The OMB´s proposed solution to the problem is to shift the burden of designating leave from employer to employee.
This could be done, the report suggests, by allowing employers to require employees to file written applications for FMLA when leave is foreseeable; and to also allow employers to require employees to provide them with oral notification on the date leave commences.
Some may argue that these two "solutions" are puzzling, however. There is nothing in the regulations to prevent employers from requiring employees to fill in an FMLA request form ahead of time when leave is foreseeable, and in fact many do so. And employees are required to tell their employer they need FMLA leave 30 days in advance if the leave is foreseeable, and "as soon as practicable" if it is not.
´Serious Health Condition´ Shouldn´t Be Brief Illness
The FMLA provides 12 weeks of leave for parenting or the treatment of the serious health condition of the employee or a family member. Under the act, a "serious health condition" is "an illness, injury, impairment or physical or mental condition" requiring either inpatient care, or continuing treatment by a health care provider.
Employers have found the definition of "serious health condition" somewhat elastic and expansive. The OMB report calls the definition "too broad resulting in inconsistent interpretations and employee abuse of the policy."
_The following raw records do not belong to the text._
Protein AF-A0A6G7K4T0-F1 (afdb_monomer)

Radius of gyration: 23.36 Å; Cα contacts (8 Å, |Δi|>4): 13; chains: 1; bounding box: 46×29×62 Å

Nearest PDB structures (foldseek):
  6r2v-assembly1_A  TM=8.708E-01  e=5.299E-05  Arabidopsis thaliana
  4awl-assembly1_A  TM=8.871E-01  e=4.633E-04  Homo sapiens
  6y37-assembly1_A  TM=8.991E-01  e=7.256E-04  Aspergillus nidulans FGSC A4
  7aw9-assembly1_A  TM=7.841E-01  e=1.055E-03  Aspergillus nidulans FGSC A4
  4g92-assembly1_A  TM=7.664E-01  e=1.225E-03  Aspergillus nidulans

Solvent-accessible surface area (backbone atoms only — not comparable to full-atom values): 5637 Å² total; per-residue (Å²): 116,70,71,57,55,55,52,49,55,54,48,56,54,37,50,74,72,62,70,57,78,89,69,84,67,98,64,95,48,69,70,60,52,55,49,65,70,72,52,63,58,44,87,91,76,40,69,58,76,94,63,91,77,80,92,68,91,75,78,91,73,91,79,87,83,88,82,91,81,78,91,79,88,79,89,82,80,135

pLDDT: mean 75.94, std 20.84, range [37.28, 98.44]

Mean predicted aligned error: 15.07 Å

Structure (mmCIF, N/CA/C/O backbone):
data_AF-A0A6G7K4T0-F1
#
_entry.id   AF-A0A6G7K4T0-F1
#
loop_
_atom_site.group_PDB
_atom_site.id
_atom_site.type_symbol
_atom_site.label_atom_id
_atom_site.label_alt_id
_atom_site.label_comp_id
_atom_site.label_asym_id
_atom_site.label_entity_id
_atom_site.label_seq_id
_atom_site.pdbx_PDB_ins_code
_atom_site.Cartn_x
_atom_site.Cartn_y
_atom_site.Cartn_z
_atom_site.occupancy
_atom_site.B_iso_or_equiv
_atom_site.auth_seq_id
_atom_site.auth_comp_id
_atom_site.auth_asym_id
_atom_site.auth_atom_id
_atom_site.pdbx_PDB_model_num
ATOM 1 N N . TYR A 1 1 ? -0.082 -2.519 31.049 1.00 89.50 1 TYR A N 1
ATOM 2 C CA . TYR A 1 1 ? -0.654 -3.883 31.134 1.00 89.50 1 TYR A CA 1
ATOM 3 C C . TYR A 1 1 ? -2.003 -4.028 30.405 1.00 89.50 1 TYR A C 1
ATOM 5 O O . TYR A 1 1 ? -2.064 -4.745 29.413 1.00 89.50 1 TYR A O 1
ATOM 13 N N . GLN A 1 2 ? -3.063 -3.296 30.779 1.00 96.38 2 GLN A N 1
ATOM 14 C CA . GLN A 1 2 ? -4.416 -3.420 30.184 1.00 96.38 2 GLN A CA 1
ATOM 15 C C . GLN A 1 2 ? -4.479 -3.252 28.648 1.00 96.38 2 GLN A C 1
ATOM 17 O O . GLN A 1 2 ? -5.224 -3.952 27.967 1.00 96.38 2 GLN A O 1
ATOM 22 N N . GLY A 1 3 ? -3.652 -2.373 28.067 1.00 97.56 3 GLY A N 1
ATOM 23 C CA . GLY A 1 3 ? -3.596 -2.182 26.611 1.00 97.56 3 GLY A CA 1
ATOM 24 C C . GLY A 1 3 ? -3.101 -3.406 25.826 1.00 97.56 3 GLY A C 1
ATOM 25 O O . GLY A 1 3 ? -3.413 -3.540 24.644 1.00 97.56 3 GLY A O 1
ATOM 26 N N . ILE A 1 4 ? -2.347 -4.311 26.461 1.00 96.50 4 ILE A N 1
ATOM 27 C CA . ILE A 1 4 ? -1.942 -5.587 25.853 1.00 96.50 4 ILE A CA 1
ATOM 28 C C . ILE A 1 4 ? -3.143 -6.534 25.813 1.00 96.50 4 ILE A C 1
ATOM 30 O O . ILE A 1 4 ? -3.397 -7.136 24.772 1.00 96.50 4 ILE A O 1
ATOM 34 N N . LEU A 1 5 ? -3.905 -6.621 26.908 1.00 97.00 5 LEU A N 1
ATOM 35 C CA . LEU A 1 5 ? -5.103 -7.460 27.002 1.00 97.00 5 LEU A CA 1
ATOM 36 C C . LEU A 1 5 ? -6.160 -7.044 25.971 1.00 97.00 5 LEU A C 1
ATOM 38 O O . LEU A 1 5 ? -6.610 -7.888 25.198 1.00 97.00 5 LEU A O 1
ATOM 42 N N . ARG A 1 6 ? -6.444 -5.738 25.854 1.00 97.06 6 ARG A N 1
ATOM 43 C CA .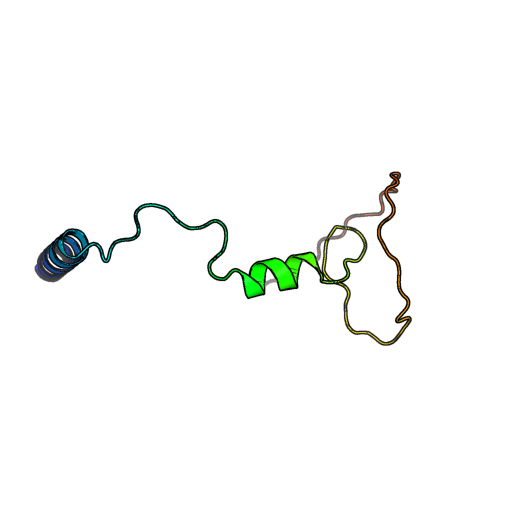 ARG A 1 6 ? -7.364 -5.209 24.827 1.00 97.06 6 ARG A CA 1
ATOM 44 C C . ARG A 1 6 ? -6.924 -5.579 23.407 1.00 97.06 6 ARG A C 1
ATOM 46 O O . ARG A 1 6 ? -7.728 -6.033 22.600 1.00 97.06 6 ARG A O 1
ATOM 53 N N . ARG A 1 7 ? -5.627 -5.446 23.100 1.00 96.25 7 ARG A N 1
ATOM 54 C CA . ARG A 1 7 ? -5.072 -5.816 21.784 1.00 96.25 7 ARG A CA 1
ATOM 55 C C . ARG A 1 7 ? -5.108 -7.320 21.514 1.00 96.25 7 ARG A C 1
ATOM 57 O O . ARG A 1 7 ? -5.238 -7.712 20.359 1.00 96.25 7 ARG A O 1
ATOM 64 N N . ARG A 1 8 ? -4.953 -8.164 22.539 1.00 95.56 8 ARG A N 1
ATOM 65 C CA . ARG A 1 8 ? -5.075 -9.627 22.409 1.00 95.56 8 ARG A CA 1
ATOM 66 C C . ARG A 1 8 ? -6.516 -10.022 22.090 1.00 95.56 8 ARG A C 1
ATOM 68 O O . ARG A 1 8 ? -6.720 -10.747 21.126 1.00 95.56 8 ARG A O 1
ATOM 75 N N . GLN A 1 9 ? -7.493 -9.473 22.814 1.00 94.12 9 GLN A N 1
ATOM 76 C CA . GLN A 1 9 ? -8.921 -9.689 22.542 1.00 94.12 9 GLN A CA 1
ATOM 77 C C . GLN A 1 9 ? -9.308 -9.232 21.126 1.00 94.12 9 GLN A C 1
ATOM 79 O O . GLN A 1 9 ? -9.9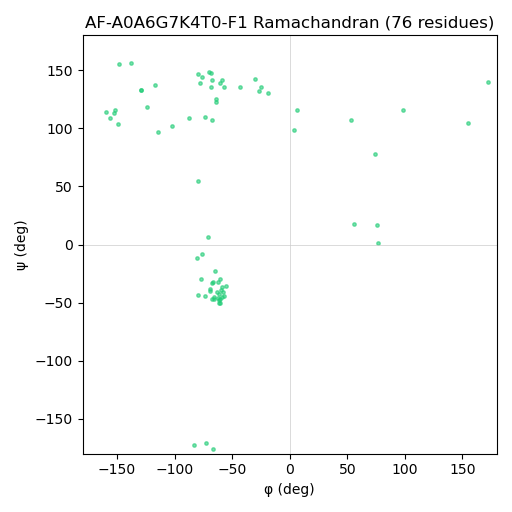54 -9.977 20.394 1.00 94.12 9 GLN A O 1
ATOM 84 N N . ALA A 1 10 ? -8.849 -8.047 20.702 1.00 91.19 10 ALA A N 1
ATOM 85 C CA . ALA A 1 10 ? -9.109 -7.531 19.357 1.00 91.19 10 ALA A CA 1
ATOM 86 C C . ALA A 1 10 ? -8.520 -8.426 18.250 1.00 91.19 10 ALA A C 1
ATOM 88 O O . ALA A 1 10 ? -9.189 -8.689 17.252 1.00 91.19 10 ALA A O 1
ATOM 89 N N . ARG A 1 11 ? -7.288 -8.927 18.435 1.00 92.50 11 ARG A N 1
ATOM 90 C CA . ARG A 1 11 ? -6.653 -9.862 17.490 1.00 92.50 11 ARG A CA 1
ATOM 91 C C . ARG A 1 11 ? -7.371 -11.209 17.437 1.00 92.50 11 ARG A C 1
ATOM 93 O O . ARG A 1 11 ? -7.695 -11.650 16.343 1.00 92.50 11 ARG A O 1
ATOM 100 N N . ALA A 1 12 ? -7.696 -11.798 18.590 1.00 89.88 12 ALA A N 1
ATOM 101 C CA . ALA A 1 12 ? -8.437 -13.059 18.659 1.00 89.88 12 ALA A CA 1
ATOM 102 C C . ALA A 1 12 ? -9.801 -12.964 17.948 1.00 89.88 12 ALA A C 1
ATOM 104 O O . ALA A 1 12 ? -10.172 -13.859 17.191 1.00 89.88 12 ALA A O 1
ATOM 105 N N . LYS A 1 13 ? -10.515 -11.840 18.112 1.00 89.06 13 LYS A N 1
ATOM 106 C CA . LYS A 1 13 ? -11.768 -11.575 17.389 1.00 89.06 13 LYS A CA 1
ATOM 107 C C . LYS A 1 13 ? -11.557 -11.502 15.868 1.00 89.06 13 LYS A C 1
ATOM 109 O O . LYS A 1 13 ? -12.292 -12.135 15.118 1.00 89.06 13 LYS A O 1
ATOM 114 N N . ALA A 1 14 ? -10.533 -10.780 15.406 1.00 85.00 14 ALA A N 1
ATOM 115 C CA . ALA A 1 14 ? -10.221 -10.654 13.978 1.00 85.00 14 ALA A CA 1
ATOM 116 C C . ALA A 1 14 ? -9.752 -11.975 13.330 1.00 85.00 14 ALA A C 1
ATOM 118 O O . ALA A 1 14 ? -10.017 -12.214 12.150 1.00 85.00 14 ALA A O 1
ATOM 119 N N . GLU A 1 15 ? -9.068 -12.832 14.093 1.00 82.88 15 GLU A N 1
ATOM 120 C CA . GLU A 1 15 ? -8.653 -14.176 13.674 1.00 82.88 15 GLU A CA 1
ATOM 121 C C . GLU A 1 15 ? -9.850 -15.105 13.441 1.00 82.88 15 GLU A C 1
ATOM 123 O O . GLU A 1 15 ? -9.905 -15.771 12.404 1.00 82.88 15 GLU A O 1
ATOM 128 N N . LEU A 1 16 ? -10.827 -15.107 14.358 1.00 78.69 16 LEU A N 1
ATOM 129 C CA . LEU A 1 16 ? -12.063 -15.892 14.241 1.00 78.69 16 LEU A CA 1
ATOM 130 C C . LEU A 1 16 ? -12.902 -15.443 13.038 1.00 78.69 16 LEU A C 1
ATOM 132 O O . LEU A 1 16 ? -13.390 -16.269 12.271 1.00 78.69 16 LEU A O 1
ATOM 136 N N . GLU A 1 17 ? -12.981 -14.131 12.807 1.00 79.81 17 GLU A N 1
ATOM 137 C CA . GLU A 1 17 ? -13.644 -13.536 11.641 1.00 79.81 17 GLU A CA 1
ATOM 138 C C . GLU A 1 17 ? -12.877 -13.758 10.312 1.00 79.81 17 GLU A C 1
ATOM 140 O O . GLU A 1 17 ? -13.262 -13.200 9.286 1.00 79.81 17 GLU A O 1
ATOM 145 N N . ARG A 1 18 ? -11.787 -14.551 10.298 1.00 68.50 18 ARG A N 1
ATOM 146 C CA . ARG A 1 18 ? -10.910 -14.820 9.133 1.00 68.50 18 ARG A CA 1
ATOM 147 C C . ARG A 1 18 ? -10.319 -13.570 8.464 1.00 68.50 18 ARG A C 1
ATOM 149 O O . ARG A 1 18 ? -9.786 -13.649 7.359 1.00 68.50 18 ARG A O 1
ATOM 156 N N . LYS A 1 19 ? -10.325 -12.422 9.145 1.00 67.81 19 LYS A N 1
ATOM 157 C CA . LYS A 1 19 ? -9.725 -11.167 8.656 1.00 67.81 19 LYS A CA 1
ATOM 158 C C . LYS A 1 19 ? -8.195 -11.168 8.756 1.00 67.81 19 LYS A C 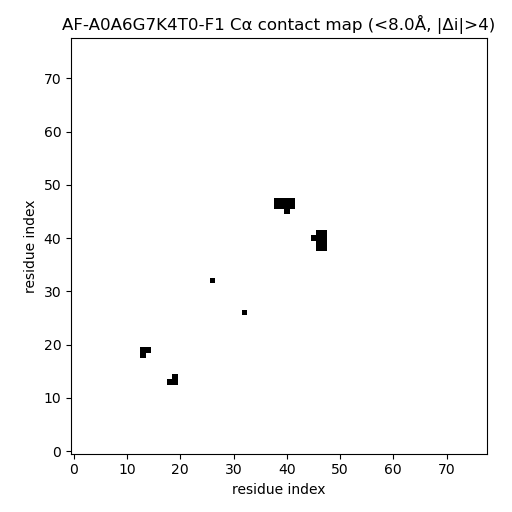1
ATOM 160 O O . LYS A 1 19 ? -7.548 -10.255 8.245 1.00 67.81 19 LYS A O 1
ATOM 165 N N . LEU A 1 20 ? -7.602 -12.182 9.394 1.00 68.56 20 LEU A N 1
ATOM 166 C CA . LEU A 1 20 ? -6.153 -12.344 9.468 1.00 68.56 20 LEU A CA 1
ATOM 167 C C . LEU A 1 20 ? -5.619 -13.135 8.262 1.00 68.56 20 LEU A C 1
ATOM 169 O O . LEU A 1 20 ? -5.797 -14.348 8.156 1.00 68.56 20 LEU A O 1
ATOM 173 N N . ILE A 1 21 ? -4.914 -12.444 7.367 1.00 74.88 21 ILE A N 1
ATOM 174 C CA . ILE A 1 21 ? -4.216 -13.057 6.232 1.00 74.88 21 ILE A CA 1
ATOM 175 C C . ILE A 1 21 ? -2.966 -13.785 6.754 1.00 74.88 21 ILE A C 1
ATOM 177 O O . ILE A 1 21 ? -2.002 -13.142 7.167 1.00 74.88 21 ILE A O 1
ATOM 181 N N . LYS A 1 22 ? -2.974 -15.124 6.732 1.00 73.12 22 LYS A N 1
ATOM 182 C CA . LYS A 1 22 ? -1.859 -15.966 7.216 1.00 73.12 22 LYS A CA 1
ATOM 183 C C . LYS A 1 22 ? -0.676 -16.035 6.241 1.00 73.12 22 LYS A C 1
ATOM 185 O O . LYS A 1 22 ? 0.464 -16.162 6.671 1.00 73.12 22 LYS A O 1
ATOM 190 N N . SER A 1 23 ? -0.934 -15.914 4.939 1.00 84.31 23 SER A N 1
ATOM 191 C CA . SER A 1 23 ? 0.075 -15.957 3.873 1.00 84.31 23 SER A CA 1
ATOM 192 C C . SER A 1 23 ? -0.081 -14.765 2.937 1.00 84.31 23 SER A C 1
ATOM 194 O O . SER A 1 23 ? -1.186 -14.464 2.482 1.00 84.31 23 SER A O 1
ATOM 196 N N . ARG A 1 24 ? 1.022 -14.085 2.615 1.00 91.25 24 ARG A N 1
ATOM 197 C CA . ARG A 1 24 ? 0.988 -12.950 1.686 1.00 91.25 24 ARG A CA 1
ATOM 198 C C . ARG A 1 24 ? 0.904 -13.439 0.243 1.00 91.25 24 ARG A C 1
ATOM 200 O O . ARG A 1 24 ? 1.582 -14.388 -0.135 1.00 91.25 24 ARG A O 1
ATOM 207 N N . LYS A 1 25 ? 0.089 -12.759 -0.564 1.00 92.19 25 LYS A N 1
ATOM 208 C CA . LYS A 1 25 ? 0.040 -12.968 -2.016 1.00 92.19 25 LYS A CA 1
ATOM 209 C C . LYS A 1 25 ? 1.352 -12.473 -2.653 1.00 92.19 25 LYS A C 1
ATOM 211 O O . LYS A 1 25 ? 1.886 -11.474 -2.167 1.00 92.19 25 LYS A O 1
ATOM 216 N N . PRO A 1 26 ? 1.832 -13.089 -3.751 1.00 95.31 26 PRO A N 1
ATOM 217 C CA . PRO A 1 26 ? 3.025 -12.621 -4.473 1.00 95.31 26 PRO A CA 1
ATOM 218 C C . PRO A 1 26 ? 2.857 -11.193 -5.020 1.00 95.31 26 PRO A C 1
ATOM 220 O O . PRO A 1 26 ? 3.813 -10.429 -5.103 1.00 95.31 26 PRO A O 1
ATOM 223 N N . TYR A 1 27 ? 1.622 -10.810 -5.345 1.00 96.19 27 TYR A N 1
ATOM 224 C CA . TYR A 1 27 ? 1.217 -9.453 -5.689 1.00 96.19 27 TYR A CA 1
ATOM 225 C C . TYR A 1 27 ? -0.234 -9.222 -5.248 1.00 96.19 27 TYR A C 1
ATOM 227 O O . TYR A 1 27 ? -1.025 -10.158 -5.099 1.00 96.19 27 TYR A O 1
ATOM 235 N N . LEU A 1 28 ? -0.601 -7.960 -5.018 1.00 96.19 28 LEU A N 1
ATOM 236 C CA . LEU A 1 28 ? -1.929 -7.621 -4.502 1.00 96.19 28 LEU A CA 1
ATOM 237 C C . LEU A 1 28 ? -3.005 -7.628 -5.600 1.00 96.19 28 LEU A C 1
ATOM 239 O O . LEU A 1 28 ? -4.089 -8.179 -5.397 1.00 96.19 28 LEU A O 1
ATOM 243 N N . HIS A 1 29 ? -2.681 -7.056 -6.764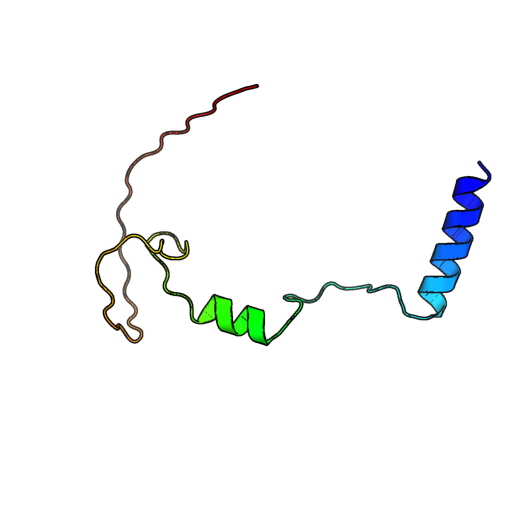 1.00 98.00 29 HIS A N 1
ATOM 244 C CA . HIS A 1 29 ? -3.608 -6.836 -7.875 1.00 98.00 29 HIS A CA 1
ATOM 245 C C . HIS A 1 29 ? -3.037 -7.355 -9.194 1.00 98.00 29 HIS A C 1
ATOM 247 O O . HIS A 1 29 ? -1.905 -7.021 -9.547 1.00 98.00 29 HIS A O 1
ATOM 253 N N . GLU A 1 30 ? -3.858 -8.088 -9.941 1.00 97.56 30 GLU A N 1
ATOM 254 C CA . GLU A 1 30 ? -3.476 -8.694 -11.219 1.00 97.56 30 GLU A CA 1
ATOM 255 C C . GLU A 1 30 ? -3.079 -7.644 -12.265 1.00 97.56 30 GLU A C 1
ATOM 257 O O . GLU A 1 30 ? -1.993 -7.692 -12.837 1.00 97.56 30 GLU A O 1
ATOM 262 N N . SER A 1 31 ? -3.894 -6.601 -12.431 1.00 98.25 31 SER A N 1
ATOM 263 C CA . SER A 1 31 ? -3.623 -5.529 -13.396 1.00 98.25 31 SER A CA 1
ATOM 264 C C . SER A 1 31 ? -2.286 -4.819 -13.151 1.00 98.25 31 SER A C 1
ATOM 266 O O . SER A 1 31 ? -1.580 -4.466 -14.097 1.00 98.25 31 SER A O 1
ATOM 268 N N . ARG A 1 32 ? -1.893 -4.640 -11.881 1.00 98.12 32 ARG A N 1
ATOM 269 C CA . ARG A 1 32 ? -0.600 -4.037 -11.514 1.00 98.12 32 ARG A CA 1
ATOM 270 C C . ARG A 1 32 ? 0.570 -4.949 -11.859 1.00 98.12 32 ARG A C 1
ATOM 272 O O . ARG A 1 32 ? 1.593 -4.454 -12.327 1.00 98.12 32 ARG A O 1
ATOM 279 N N . HIS A 1 33 ? 0.419 -6.252 -11.638 1.00 98.44 33 HIS A N 1
ATOM 280 C CA . HIS A 1 33 ? 1.426 -7.236 -12.017 1.00 98.44 33 HIS A CA 1
ATOM 281 C C . HIS A 1 33 ? 1.641 -7.229 -13.538 1.00 98.44 33 HIS A C 1
ATOM 283 O O . HIS A 1 33 ? 2.760 -7.005 -14.002 1.00 98.44 33 HIS A O 1
ATOM 289 N N . GLN A 1 34 ? 0.557 -7.317 -14.311 1.00 98.19 34 GLN A N 1
ATOM 290 C CA . GLN A 1 34 ? 0.598 -7.244 -15.774 1.00 98.19 34 GLN A CA 1
ATOM 291 C C . GLN A 1 34 ? 1.190 -5.928 -16.290 1.00 98.19 34 GLN A C 1
ATOM 293 O O . GLN A 1 34 ? 1.933 -5.919 -17.271 1.00 98.19 34 GLN A O 1
ATOM 298 N N . HIS A 1 35 ? 0.879 -4.801 -15.641 1.00 98.06 35 HIS A N 1
ATOM 299 C CA . HIS A 1 35 ? 1.493 -3.517 -15.967 1.00 98.06 35 HIS A CA 1
ATOM 300 C C . HIS A 1 35 ? 3.013 -3.569 -15.776 1.00 98.06 35 HIS A C 1
ATOM 302 O O . HIS A 1 35 ? 3.747 -3.227 -16.696 1.00 98.06 35 HIS A O 1
ATOM 308 N N . ALA A 1 36 ? 3.496 -4.045 -14.624 1.00 97.12 36 ALA A N 1
ATOM 309 C CA . ALA A 1 36 ? 4.927 -4.148 -14.338 1.00 97.12 36 ALA A CA 1
ATOM 310 C C . ALA A 1 36 ? 5.676 -5.099 -15.292 1.00 97.12 36 ALA A C 1
ATOM 312 O O . ALA A 1 36 ? 6.844 -4.846 -15.594 1.00 97.12 36 ALA A O 1
ATOM 313 N N . MET A 1 37 ? 5.025 -6.162 -15.774 1.00 95.31 37 MET A N 1
ATOM 314 C CA . MET A 1 37 ? 5.597 -7.072 -16.775 1.00 95.31 37 MET A CA 1
ATOM 315 C C . MET A 1 37 ? 5.750 -6.411 -18.152 1.00 95.31 37 MET A C 1
ATOM 317 O O . MET A 1 37 ? 6.764 -6.615 -18.808 1.00 95.31 37 MET A O 1
ATOM 321 N N . ARG A 1 38 ? 4.791 -5.571 -18.567 1.00 95.06 38 ARG A N 1
ATOM 322 C CA . ARG A 1 38 ? 4.798 -4.896 -19.881 1.00 95.06 38 ARG A CA 1
ATOM 323 C C . ARG A 1 38 ? 5.677 -3.647 -19.964 1.00 95.06 38 ARG A C 1
ATOM 325 O O . ARG A 1 38 ? 5.868 -3.109 -21.050 1.00 95.06 38 ARG A O 1
ATOM 332 N N . ARG A 1 39 ? 6.166 -3.121 -18.838 1.00 94.62 39 ARG A N 1
ATOM 333 C CA . ARG A 1 39 ? 6.985 -1.901 -18.842 1.00 94.62 39 ARG A CA 1
ATOM 334 C C . ARG A 1 39 ? 8.341 -2.148 -19.500 1.00 94.62 39 ARG A C 1
ATOM 336 O O . ARG A 1 39 ? 9.030 -3.098 -19.141 1.00 94.62 39 ARG A O 1
ATOM 343 N N . ALA A 1 40 ? 8.755 -1.212 -20.353 1.00 93.38 40 ALA A N 1
ATOM 344 C CA . ALA A 1 40 ? 10.109 -1.172 -20.892 1.00 93.38 40 ALA A CA 1
ATOM 345 C C . ALA A 1 40 ? 11.149 -1.106 -19.760 1.00 93.38 40 ALA A C 1
ATOM 347 O O . ALA A 1 40 ? 11.000 -0.353 -18.783 1.00 93.38 40 ALA A O 1
ATOM 348 N N . ARG A 1 41 ? 12.202 -1.911 -19.897 1.00 93.44 41 ARG A N 1
ATOM 349 C CA . ARG A 1 41 ? 13.309 -2.010 -18.944 1.00 93.44 41 ARG A CA 1
ATOM 350 C C . ARG A 1 41 ? 14.595 -1.566 -19.625 1.00 93.44 41 ARG A C 1
ATOM 352 O O . ARG A 1 41 ? 14.825 -1.916 -20.775 1.00 93.44 41 ARG A O 1
ATOM 359 N N . GLY A 1 42 ? 15.401 -0.793 -18.909 1.00 90.25 42 GLY A N 1
ATOM 360 C CA . GLY A 1 42 ? 16.775 -0.510 -19.305 1.00 90.25 42 GLY A CA 1
ATOM 361 C C . GLY A 1 42 ? 17.714 -1.634 -18.871 1.00 90.25 42 GLY A C 1
ATOM 362 O O . GLY A 1 42 ? 17.292 -2.665 -18.334 1.00 90.25 42 GLY A O 1
ATOM 363 N N . THR A 1 43 ? 19.010 -1.403 -19.040 1.00 90.81 43 THR A N 1
ATOM 364 C CA . THR A 1 43 ? 20.050 -2.298 -18.527 1.00 90.81 43 THR A CA 1
ATOM 365 C C . THR A 1 43 ? 19.931 -2.442 -16.999 1.00 90.81 43 THR A C 1
ATOM 367 O O . THR A 1 43 ? 19.554 -1.512 -16.279 1.00 90.81 43 THR A O 1
ATOM 370 N N . GLY A 1 44 ? 20.157 -3.652 -16.478 1.00 93.31 44 GLY A N 1
ATOM 371 C CA . GLY A 1 44 ? 20.042 -3.935 -15.039 1.00 93.31 44 GLY A CA 1
ATOM 372 C C . GLY A 1 44 ? 18.607 -4.047 -14.497 1.00 93.31 44 GLY A C 1
ATOM 373 O O . GLY A 1 44 ? 18.398 -3.939 -13.290 1.00 93.31 44 GLY A O 1
ATOM 374 N N . GLY A 1 45 ? 17.600 -4.234 -15.359 1.00 92.62 45 GLY A N 1
ATOM 375 C CA . GLY A 1 45 ? 16.232 -4.594 -14.951 1.00 92.62 45 GLY A CA 1
ATOM 376 C C . GLY A 1 45 ? 15.391 -3.451 -14.372 1.00 92.62 45 GLY A C 1
ATOM 377 O O . GLY A 1 45 ? 14.222 -3.657 -14.023 1.00 92.62 45 GLY A O 1
ATOM 378 N N . ARG A 1 46 ? 15.949 -2.237 -14.308 1.00 94.44 46 ARG A N 1
ATOM 379 C CA . ARG A 1 46 ? 15.239 -1.011 -13.923 1.00 94.44 46 ARG A CA 1
ATOM 380 C C . ARG A 1 46 ? 14.262 -0.612 -15.019 1.00 94.44 46 ARG A C 1
ATOM 382 O O . ARG A 1 46 ? 14.522 -0.818 -16.200 1.00 94.44 46 ARG A O 1
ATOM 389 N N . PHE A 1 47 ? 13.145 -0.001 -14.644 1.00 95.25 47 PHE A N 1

The DOL regulations stipulate that the FMLA is not meant to cover such conditions as cosmetic treatments, colds, the flu, earaches, upset stomachs, headaches, or routine dental work, unless medical complications develop. Still, some ambiguity remains when employers attempt to apply the regulations.
The OMB´s solution is to clarify in the regulation that "serious health condition" "does not include ´a short-term illness, injury, impairment, or condition for which treatment and recovery are very brief.´"
Intermittent Leave
The OMB report also suggests that there be limits on the amount of intermittent leave employees may take.
The FMLA does not require employees to take the 12 weeks of leave provided under the act all at once. If the situation or condition warrants it - and, in the case of the first year of a baby´s life, if the employer agrees - the leave may be taken in increments that add up to 12 weeks.
For example, an eligible employee who works a 40-hour workweek and qualifies for the maximum amount of FMLA leave is entitled to 480 hours off. If necessary for the treatment of the employee´s condition - for example, to receive chemotherapy for cancer, or treatment for episodic incidents in connection with asthma or diabetes - employees may take their 12 weeks intermittently in separate increments of days or even hours.
Under the current regulations, employees may take leave in the smallest units of time the employer´s payroll uses to compute absences. For example, if an employer docks employees when they are three minutes late, it must theoretically allow an employee to take three minutes of FMLA leave.
The regulation creates a burden for administrators by requiring them to track leave in fractions of an hour, OMB says, and suggests that the provision for intermittent leave be changed to require that FMLA leave be taken in at least half-day increments.
Record Keeping and Notification Requirements
Finally, the OMB states that current requirements for FMLA record keeping and notification are burdensome and ambiguous.
"Confusion about practices and procedures has led to conflict and litigation," the report states.
The solution to this problem should emerge after further surveys and studies are conducted, OMB says. The DOL should form a collaborative task force that includes employers and employees to assist the government in analyzing the problem, the report suggests.
It is unclear how much OMB´s criticisms of the FMLA rules will boost the efforts of Congress to clarify and update the provisions. The report is not in the form of legislation, although bills to effect these changes should be introduced in the coming session of Congress.